Lire la deuxième partie : Nationalisme dans l’entre-deux-guerres : l’émergence
Depuis la conquête du Caire en 1517, puis de Bagdad en 1533, la majorité des terres arabes tombe sous domination ottomane. Seul le Maroc et quelques tribus de la péninsule arabique échappent à ce contrôle. La responsabilité califale revient également au sultan ottoman, lui conférant ainsi un rôle politique mais également spirituel sur la communauté musulmane de l’Empire. Le caractère arabe des provinces syriennes (incluant le Liban et la Palestine), et de la Mésopotamie jusqu’en Egypte, est alors assez secondaire. Un individu est ainsi désigné comme Arabe s’il est généalogiquement relié à la péninsule arabique, dans le cadre des conquêtes des premiers temps de l’Islam.
Au XIXème siècle, l’Empire ottoman, qualifié d’ « homme malade de l’Europe », montre de nombreux signes de faiblesse, déjà mis en avant lors de l’expédition d’Egypte de Napoléon en 1798. En proie à des difficultés économiques et sociales, l’Empire ottoman n’est plus en mesure de contenir les ambitions des Puissances européennes dans la région, dont les idéaux et théories politiques touchent les milieux intellectuels arabes.
Au début du XIXe siècle, Mehmet Ali (1769-1849), général d’origine albanaise, réussit à rétablir l’autorité ottomane sur les terres menacées par les troupes wahhabites de Seoud qui accusaient les Turcs d’avoir corrompu la foi islamique. Devenu vice-roi d’Egypte, il met en place un large programme de réformes dans les domaines administratif, militaire, judiciaire et scolaire et donne à cette province un statut d’autonomie particulier.

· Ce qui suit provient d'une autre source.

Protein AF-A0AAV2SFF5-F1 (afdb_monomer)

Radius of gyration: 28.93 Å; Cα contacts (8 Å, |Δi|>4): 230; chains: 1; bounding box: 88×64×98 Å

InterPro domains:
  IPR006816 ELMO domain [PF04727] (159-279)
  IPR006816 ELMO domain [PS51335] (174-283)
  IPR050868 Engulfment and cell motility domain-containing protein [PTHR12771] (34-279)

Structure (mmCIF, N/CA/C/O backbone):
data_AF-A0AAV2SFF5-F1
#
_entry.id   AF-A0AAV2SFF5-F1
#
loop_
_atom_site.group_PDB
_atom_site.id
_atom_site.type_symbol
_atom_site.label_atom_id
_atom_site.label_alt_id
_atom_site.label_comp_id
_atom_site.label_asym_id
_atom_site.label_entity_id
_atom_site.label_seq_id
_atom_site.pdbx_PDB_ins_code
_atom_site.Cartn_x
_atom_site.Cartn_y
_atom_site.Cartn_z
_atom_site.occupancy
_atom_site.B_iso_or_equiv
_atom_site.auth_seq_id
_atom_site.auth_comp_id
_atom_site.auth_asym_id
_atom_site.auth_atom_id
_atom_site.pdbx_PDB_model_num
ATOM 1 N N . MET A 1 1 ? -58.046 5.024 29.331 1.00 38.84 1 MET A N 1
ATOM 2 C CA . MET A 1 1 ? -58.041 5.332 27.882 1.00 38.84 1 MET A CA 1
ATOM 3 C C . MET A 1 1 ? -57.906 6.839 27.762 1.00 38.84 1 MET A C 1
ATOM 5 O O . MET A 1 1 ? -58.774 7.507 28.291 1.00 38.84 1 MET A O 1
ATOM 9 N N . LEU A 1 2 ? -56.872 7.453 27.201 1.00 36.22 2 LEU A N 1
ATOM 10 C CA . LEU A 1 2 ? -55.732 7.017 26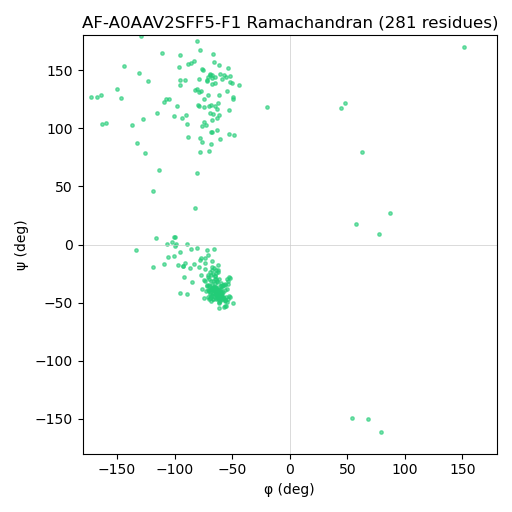.394 1.00 36.22 2 LEU A CA 1
ATOM 11 C C . LEU A 1 2 ? -54.574 7.988 26.710 1.00 36.22 2 LEU A C 1
ATOM 13 O O . LEU A 1 2 ? -54.805 9.194 26.716 1.00 36.22 2 LEU A O 1
ATOM 17 N N . GLU A 1 3 ? -53.364 7.487 26.962 1.00 33.78 3 GLU A N 1
ATOM 18 C CA . GLU A 1 3 ? -52.148 8.307 26.864 1.00 33.78 3 GLU A CA 1
ATOM 19 C C . GLU A 1 3 ? -51.763 8.430 25.383 1.00 33.78 3 GLU A C 1
ATOM 21 O O . GLU A 1 3 ? -51.738 7.432 24.659 1.00 33.78 3 GLU A O 1
ATOM 26 N N . ALA A 1 4 ? -51.494 9.655 24.929 1.00 40.22 4 ALA A N 1
ATOM 27 C CA . ALA A 1 4 ? -50.942 9.942 23.607 1.00 40.22 4 ALA A CA 1
ATOM 28 C C . ALA A 1 4 ? -49.399 9.964 23.682 1.00 40.22 4 ALA A C 1
ATOM 30 O O . ALA A 1 4 ? -48.859 10.467 24.670 1.00 40.22 4 ALA A O 1
ATOM 31 N N . PRO A 1 5 ? -48.668 9.447 22.676 1.00 40.81 5 PRO A N 1
ATOM 32 C CA . PRO A 1 5 ? -47.217 9.352 22.744 1.00 40.81 5 PRO A CA 1
ATOM 33 C C . PRO A 1 5 ? -46.532 10.683 22.409 1.00 40.81 5 PRO A C 1
ATOM 35 O O . PRO A 1 5 ? -46.836 11.335 21.411 1.00 40.81 5 PRO A O 1
ATOM 38 N N . LEU A 1 6 ? -45.561 11.036 23.251 1.00 37.41 6 LEU A N 1
ATOM 39 C CA . LEU A 1 6 ? -44.650 12.170 23.122 1.00 37.41 6 LEU A CA 1
ATOM 40 C C . LEU A 1 6 ? -43.773 12.011 21.858 1.00 37.41 6 LEU A C 1
ATOM 42 O O . LEU A 1 6 ? -42.967 11.081 21.773 1.00 37.41 6 LEU A O 1
ATOM 46 N N . GLN A 1 7 ? -43.903 12.916 20.885 1.00 34.81 7 GLN A N 1
ATOM 47 C CA . GLN A 1 7 ? -42.947 13.051 19.781 1.00 34.81 7 GLN A CA 1
ATOM 48 C C . GLN A 1 7 ? -41.613 13.581 20.330 1.00 34.81 7 GLN A C 1
ATOM 50 O O . GLN A 1 7 ? -41.558 14.659 20.917 1.00 34.81 7 GLN A O 1
ATOM 55 N N . LYS A 1 8 ? -40.532 12.812 20.153 1.00 36.44 8 LYS A N 1
ATOM 56 C CA . LYS A 1 8 ? -39.155 13.287 20.343 1.00 36.44 8 LYS A CA 1
ATOM 57 C C . LYS A 1 8 ? -38.738 14.083 19.108 1.00 36.44 8 LYS A C 1
ATOM 59 O O . LYS A 1 8 ? -38.677 13.515 18.020 1.00 36.44 8 LYS A O 1
ATOM 64 N N . GLU A 1 9 ? -38.420 15.358 19.291 1.00 38.72 9 GLU A N 1
ATOM 65 C CA . GLU A 1 9 ? -37.700 16.148 18.292 1.00 38.72 9 GLU A CA 1
ATOM 66 C C . GLU A 1 9 ? -36.253 15.641 18.139 1.00 38.72 9 GLU A C 1
ATOM 68 O O . GLU A 1 9 ? -35.587 15.299 19.121 1.00 38.72 9 GLU A O 1
ATOM 73 N N . LEU A 1 10 ? -35.785 15.559 16.889 1.00 31.69 10 LEU A N 1
ATOM 74 C CA . LEU A 1 10 ? -34.399 15.259 16.515 1.00 31.69 10 LEU A CA 1
ATOM 75 C C . LEU A 1 10 ? -33.528 16.514 16.730 1.00 31.69 10 LEU A C 1
ATOM 77 O O . LEU A 1 10 ? -33.907 17.570 16.222 1.00 31.69 10 LEU A O 1
ATOM 81 N N . PRO A 1 11 ? -32.348 16.439 17.377 1.00 33.97 11 PRO A N 1
ATOM 82 C CA . PRO A 1 11 ? -31.426 17.570 17.406 1.00 33.97 11 PRO A CA 1
ATOM 83 C C . PRO A 1 11 ? -30.733 17.735 16.048 1.00 33.97 11 PRO A C 1
ATOM 85 O O . PRO A 1 11 ? -30.116 16.803 15.527 1.00 33.97 11 PRO A O 1
ATOM 88 N N . SER A 1 12 ? -30.843 18.938 15.488 1.00 45.22 12 SER A N 1
ATOM 89 C CA . SER A 1 12 ? -30.172 19.385 14.273 1.00 45.22 12 SER A CA 1
ATOM 90 C C . SER A 1 12 ? -28.703 19.734 14.550 1.00 45.22 12 SER A C 1
ATOM 92 O O . SER A 1 12 ? -28.395 20.878 14.860 1.0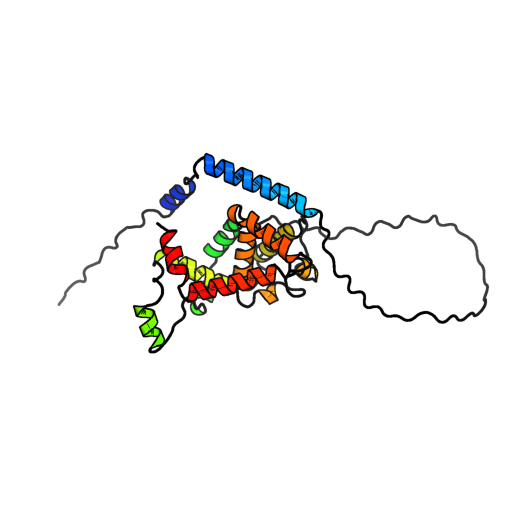0 45.22 12 SER A O 1
ATOM 94 N N . ASP A 1 13 ? -27.793 18.776 14.392 1.00 42.00 13 ASP A N 1
ATOM 95 C CA . ASP A 1 13 ? -26.344 19.044 14.359 1.00 42.00 13 ASP A CA 1
ATOM 96 C C . ASP A 1 13 ? -25.739 18.616 13.014 1.00 42.00 13 ASP A C 1
ATOM 98 O O . ASP A 1 13 ? -24.686 17.991 12.924 1.00 42.00 13 ASP A O 1
ATOM 102 N N . SER A 1 14 ? -26.415 18.985 11.925 1.00 37.09 14 SER A N 1
ATOM 103 C CA . SER A 1 14 ? -25.875 18.917 10.564 1.00 37.09 14 SER A CA 1
ATOM 104 C C . SER A 1 14 ? -25.003 20.134 10.224 1.00 37.09 14 SER A C 1
ATOM 106 O O . SER A 1 14 ? -24.962 20.549 9.066 1.00 37.09 14 SER A O 1
ATOM 108 N N . ILE A 1 15 ? -24.313 20.726 11.208 1.00 44.16 15 ILE A N 1
ATOM 109 C CA . ILE A 1 15 ? -23.333 21.798 10.973 1.00 44.16 15 ILE A CA 1
ATOM 110 C C . ILE A 1 15 ? -22.029 21.164 10.464 1.00 44.16 15 ILE A C 1
ATOM 112 O O . ILE A 1 15 ? -21.090 20.846 11.189 1.00 44.16 15 ILE A O 1
ATOM 116 N N . ASP A 1 16 ? -22.115 20.880 9.170 1.00 50.00 16 ASP A N 1
ATOM 117 C CA . ASP A 1 16 ? -21.180 21.188 8.099 1.00 50.00 16 ASP A CA 1
ATOM 118 C C . ASP A 1 16 ? -19.763 20.582 8.126 1.00 50.00 16 ASP A C 1
ATOM 120 O O . ASP A 1 16 ? -18.738 21.213 8.393 1.00 50.00 16 ASP A O 1
ATOM 124 N N . VAL A 1 17 ? -19.715 19.315 7.710 1.00 45.47 17 VAL A N 1
ATOM 125 C CA . VAL A 1 17 ? -18.504 18.622 7.248 1.00 45.47 17 VAL A CA 1
ATOM 126 C C . VAL A 1 17 ? -17.807 19.397 6.114 1.00 45.47 17 VAL A C 1
ATOM 128 O O . VAL A 1 17 ? -16.579 19.358 6.033 1.00 45.47 17 VAL A O 1
ATOM 131 N N . ALA A 1 18 ? -18.537 20.151 5.279 1.00 42.47 18 ALA A N 1
ATOM 132 C CA . ALA A 1 18 ? -17.932 20.953 4.216 1.00 42.47 18 ALA A CA 1
ATOM 133 C C . ALA A 1 18 ? -17.181 22.173 4.777 1.00 42.47 18 ALA A C 1
ATOM 135 O O . ALA A 1 18 ? -16.098 22.493 4.290 1.00 42.47 18 ALA A O 1
ATOM 136 N N . GLU A 1 19 ? -17.667 22.786 5.858 1.00 45.25 19 GLU A N 1
ATOM 137 C CA . GLU A 1 19 ? -16.984 23.895 6.543 1.00 45.25 19 GLU A CA 1
ATOM 138 C C . GLU A 1 19 ? -15.679 23.431 7.221 1.00 45.25 19 GLU A C 1
ATOM 140 O O . GLU A 1 19 ? -14.655 24.122 7.205 1.00 45.25 19 GLU A O 1
ATOM 145 N N . ARG A 1 20 ? -15.669 22.197 7.741 1.00 47.66 20 ARG A N 1
ATOM 146 C CA . ARG A 1 20 ? -14.468 21.555 8.302 1.00 47.66 20 ARG A CA 1
ATOM 147 C C . ARG A 1 20 ? -13.443 21.195 7.221 1.00 47.66 20 ARG A C 1
ATOM 149 O O . ARG A 1 20 ? -12.248 21.416 7.421 1.00 47.66 20 ARG A O 1
ATOM 156 N N . ASN A 1 21 ? -13.908 20.722 6.065 1.00 41.25 21 ASN A N 1
ATOM 157 C CA . ASN A 1 21 ? -13.061 20.435 4.905 1.00 41.25 21 ASN A CA 1
ATOM 158 C C . ASN A 1 21 ? -12.438 21.716 4.325 1.00 41.25 21 ASN A C 1
ATOM 160 O O . ASN A 1 21 ? -11.257 21.718 3.981 1.00 41.25 21 ASN A O 1
ATOM 164 N N . LEU A 1 22 ? -13.172 22.835 4.331 1.00 41.47 22 LEU A N 1
ATOM 165 C CA . LEU A 1 22 ? -12.656 24.148 3.929 1.00 41.47 22 LEU A CA 1
ATOM 166 C C . LEU A 1 22 ? -11.552 24.658 4.875 1.00 41.47 22 LEU A C 1
ATOM 168 O O . LEU A 1 22 ? -10.611 25.332 4.456 1.00 41.47 22 LEU A O 1
ATOM 172 N N . LYS A 1 23 ? -11.637 24.322 6.166 1.00 45.38 23 LYS A N 1
ATOM 173 C CA . LYS A 1 23 ? -10.634 24.699 7.173 1.00 45.38 23 LYS A CA 1
ATOM 174 C C . LYS A 1 23 ? -9.323 23.921 7.007 1.00 45.38 23 LYS A C 1
ATOM 176 O O . LYS A 1 23 ? -8.255 24.505 7.174 1.00 45.38 23 LYS A O 1
ATOM 181 N N . ASN A 1 24 ? -9.405 22.652 6.606 1.00 43.72 24 ASN A N 1
ATOM 182 C CA . ASN A 1 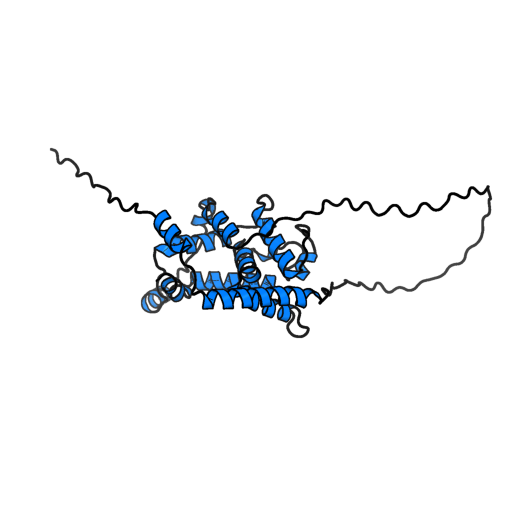24 ? -8.241 21.813 6.298 1.00 43.72 24 ASN A CA 1
ATOM 183 C C . ASN A 1 24 ? -7.582 22.192 4.964 1.00 43.72 24 ASN A C 1
ATOM 185 O O . ASN A 1 24 ? -6.363 22.138 4.854 1.00 43.72 24 ASN A O 1
ATOM 189 N N . GLN A 1 25 ? -8.360 22.677 3.992 1.00 39.66 25 GLN A N 1
ATOM 190 C CA . GLN A 1 25 ? -7.839 23.210 2.726 1.00 39.66 25 GLN A CA 1
ATOM 191 C C . GLN A 1 25 ? -6.976 24.474 2.912 1.00 39.66 25 GLN A C 1
ATOM 193 O O . GLN A 1 25 ? -6.147 24.797 2.066 1.00 39.66 25 GLN A O 1
ATOM 198 N N . ASN A 1 26 ? -7.158 25.182 4.033 1.00 39.34 26 ASN A N 1
ATOM 199 C CA . ASN A 1 26 ? -6.420 26.393 4.390 1.00 39.34 26 ASN A CA 1
ATOM 200 C C . ASN A 1 26 ? -5.265 26.146 5.379 1.00 39.34 26 ASN A C 1
ATOM 202 O O . ASN A 1 26 ? -4.582 27.102 5.761 1.00 39.34 26 ASN A O 1
ATOM 206 N N . TYR A 1 27 ? -5.020 24.898 5.806 1.00 48.28 27 TYR A N 1
ATOM 207 C CA . TYR A 1 27 ? -3.848 24.587 6.622 1.00 48.28 27 TYR A CA 1
ATOM 208 C C . TYR A 1 27 ? -2.608 24.555 5.734 1.00 48.28 27 TYR A C 1
ATOM 210 O O . TYR A 1 27 ? -2.354 23.628 4.972 1.00 48.28 27 TYR A O 1
ATOM 218 N N . ALA A 1 28 ? -1.852 25.636 5.817 1.00 47.06 28 ALA A N 1
ATOM 219 C CA . ALA A 1 28 ? -0.711 25.905 4.978 1.00 47.06 28 ALA A CA 1
ATOM 220 C C . ALA A 1 28 ? 0.518 25.910 5.909 1.00 47.06 28 ALA A C 1
ATOM 222 O O . ALA A 1 28 ? 0.597 26.814 6.747 1.00 47.06 28 ALA A O 1
ATOM 223 N N . PRO A 1 29 ? 1.461 24.949 5.805 1.00 47.69 29 PRO A N 1
ATOM 224 C CA . PRO A 1 29 ? 2.599 24.863 6.724 1.00 47.69 29 PRO A CA 1
ATOM 225 C C . PRO A 1 29 ? 3.374 26.189 6.786 1.00 47.69 29 PRO A C 1
ATOM 227 O O . PRO A 1 29 ? 3.376 26.935 5.794 1.00 47.69 29 PRO A O 1
ATOM 230 N N . PRO A 1 30 ? 4.048 26.522 7.899 1.00 57.25 30 PRO A N 1
ATOM 231 C CA . PRO A 1 30 ? 4.927 27.685 7.982 1.00 57.25 30 PRO A CA 1
ATOM 232 C C . PRO A 1 30 ? 5.813 27.798 6.736 1.00 57.25 30 PRO A C 1
ATOM 234 O O . PRO A 1 30 ? 6.342 26.807 6.240 1.00 57.25 30 PRO A O 1
ATOM 237 N N . ARG A 1 31 ? 5.971 29.011 6.194 1.00 40.19 31 ARG A N 1
ATOM 238 C CA . ARG A 1 31 ? 6.692 29.246 4.927 1.00 40.19 31 ARG A CA 1
ATOM 239 C C . ARG A 1 31 ? 8.109 28.656 4.929 1.00 40.19 31 ARG A C 1
ATOM 241 O O . ARG A 1 31 ? 8.574 28.233 3.882 1.00 40.19 31 ARG A O 1
ATOM 248 N N . SER A 1 32 ? 8.763 28.606 6.088 1.00 39.62 32 SER A N 1
ATOM 249 C CA . SER A 1 32 ? 10.068 27.967 6.265 1.00 39.62 32 SER A CA 1
ATOM 250 C C . SER A 1 32 ? 10.018 26.450 6.086 1.00 39.62 32 SER A C 1
ATOM 252 O O . SER A 1 32 ? 10.859 25.928 5.372 1.00 39.62 32 SER A O 1
ATOM 254 N N . GLU A 1 33 ? 9.021 25.769 6.665 1.00 46.12 33 GLU A N 1
ATOM 255 C CA . GLU A 1 33 ? 8.838 24.314 6.531 1.00 46.12 33 GLU A CA 1
ATOM 256 C C . GLU A 1 33 ? 8.451 23.928 5.101 1.00 46.12 33 GLU A C 1
ATOM 258 O O . GLU A 1 33 ? 8.950 22.945 4.568 1.00 46.12 33 GLU A O 1
ATOM 263 N N . ARG A 1 34 ? 7.631 24.752 4.437 1.00 45.78 34 ARG A N 1
ATOM 264 C CA . ARG A 1 34 ? 7.259 24.542 3.032 1.00 45.78 34 ARG A CA 1
ATOM 265 C C . ARG A 1 34 ? 8.427 24.684 2.063 1.00 45.78 34 ARG A C 1
ATOM 267 O O . ARG A 1 34 ? 8.486 23.943 1.094 1.00 45.78 34 ARG A O 1
ATOM 274 N N . ILE A 1 35 ? 9.318 25.647 2.303 1.00 46.62 35 ILE A N 1
ATOM 275 C CA . ILE A 1 35 ? 10.508 25.853 1.467 1.00 46.62 35 ILE A CA 1
ATOM 276 C C . ILE A 1 35 ? 11.483 24.692 1.669 1.00 46.62 35 ILE A C 1
ATOM 278 O O . ILE A 1 35 ? 11.911 24.106 0.687 1.00 46.62 35 ILE A O 1
ATOM 282 N N . THR A 1 36 ? 11.744 24.281 2.915 1.00 54.81 36 THR A N 1
ATOM 283 C CA . THR A 1 36 ? 12.622 23.131 3.182 1.00 54.81 36 THR A CA 1
ATOM 284 C C . THR A 1 36 ? 12.061 21.835 2.613 1.00 54.81 36 THR A C 1
ATOM 286 O O . THR A 1 36 ? 12.787 21.100 1.966 1.00 54.81 36 THR A O 1
ATOM 289 N N . GLN A 1 37 ? 10.761 21.579 2.767 1.00 50.41 37 GLN A N 1
ATOM 290 C CA . GLN A 1 37 ? 10.146 20.347 2.276 1.00 50.41 37 GLN A CA 1
ATOM 291 C C . GLN A 1 37 ? 10.068 20.306 0.741 1.00 50.41 37 GLN A C 1
ATOM 293 O O . GLN A 1 37 ? 10.251 19.244 0.155 1.00 50.41 37 GLN A O 1
ATOM 298 N N . ALA A 1 38 ? 9.855 21.453 0.083 1.00 51.97 38 ALA A N 1
ATOM 299 C CA . ALA A 1 38 ? 9.869 21.555 -1.375 1.00 51.97 38 ALA A CA 1
ATOM 300 C C . ALA A 1 38 ? 11.286 21.443 -1.963 1.00 51.97 38 ALA A C 1
ATOM 302 O O . ALA A 1 38 ? 11.460 20.783 -2.984 1.00 51.97 38 ALA A O 1
ATOM 303 N N . ASP A 1 39 ? 12.292 22.044 -1.324 1.00 56.22 39 ASP A N 1
ATOM 304 C CA . ASP A 1 39 ? 13.692 21.945 -1.752 1.00 56.22 39 ASP A CA 1
ATOM 305 C C . ASP A 1 39 ? 14.243 20.529 -1.510 1.00 56.22 39 ASP A C 1
ATOM 307 O O . ASP A 1 39 ? 14.905 19.970 -2.385 1.00 56.22 39 ASP A O 1
ATOM 311 N N . ASP A 1 40 ? 13.902 19.906 -0.376 1.00 51.06 40 ASP A N 1
ATOM 312 C CA . ASP A 1 40 ? 14.216 18.503 -0.080 1.00 51.06 40 ASP A CA 1
ATOM 313 C C . ASP A 1 40 ? 13.513 17.565 -1.070 1.00 51.06 40 ASP A C 1
ATOM 315 O O . ASP A 1 40 ? 14.104 16.588 -1.526 1.00 51.06 40 ASP A O 1
ATOM 319 N N . TYR A 1 41 ? 12.269 17.876 -1.452 1.00 49.34 41 TYR A N 1
ATOM 320 C CA . TYR A 1 41 ? 11.524 17.130 -2.463 1.00 49.34 41 TYR A CA 1
ATOM 321 C C . TYR A 1 41 ? 12.147 17.259 -3.852 1.00 49.34 41 TYR A C 1
ATOM 323 O O . TYR A 1 41 ? 12.324 16.249 -4.524 1.00 49.34 41 TYR A O 1
ATOM 331 N N . LEU A 1 42 ? 12.500 18.470 -4.288 1.00 60.28 42 LEU A N 1
ATOM 332 C CA . LEU A 1 42 ? 13.141 18.696 -5.585 1.00 60.28 42 LEU A CA 1
ATOM 333 C C . LEU A 1 42 ? 14.519 18.042 -5.634 1.00 60.28 42 LEU A C 1
ATOM 335 O O . LEU A 1 42 ? 14.824 17.355 -6.602 1.00 60.28 42 LEU A O 1
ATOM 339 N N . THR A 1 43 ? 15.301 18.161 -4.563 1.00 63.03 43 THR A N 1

En ouvrant la région à une plus grande modernité, il favorise une certaine renaissance intellectuelle et culturelle. La mise en place à Constantinople d’un mouvement de réforme et de réorganisation des institutions, les Tanzimat, pousse également plusieurs Ottomans à s’interroger sur le moyen de freiner la décadence ottomane et l’ingérence grandissante des Puissances occidentales dans les affaires intérieures de l’Empire.
C’est dans ce contexte qu’un mouvement de renaissance, la nadha, s’opère dans le domaine linguistique et culturel arabe, à l’initiative de penseurs, syriens pour la plupart, tels que les chrétiens Nassir al Yazigi (1800-1871) ou Boutros al-Boustani (1819-1883). Ils revisitent alors le patrimoine linguistique et culturel des Arabes, en effectuant un important travail littéraire et journalistique, reconsidérant les auteurs classiques de l’époque abbasside. Ils insistent sur l’unité du peuple Arabe, au passé riche et glorieux, sans distinction confessionnelle. Cet appel à la solidarité arabe et la mise en avant de cette unicité est d’autant plus mis en avant après les massacres de 1860 où plus de 5 000 chrétiens furent tués par des Druzes au Liban et à Damas, entrainant l’intervention militaire française. Cet arabisme naissant n’est par ailleurs en aucun cas une réaction anti-ottomane et la plupart de ces auteurs encouragent l’instauration d’un régime constitutionnel dans l’Empire.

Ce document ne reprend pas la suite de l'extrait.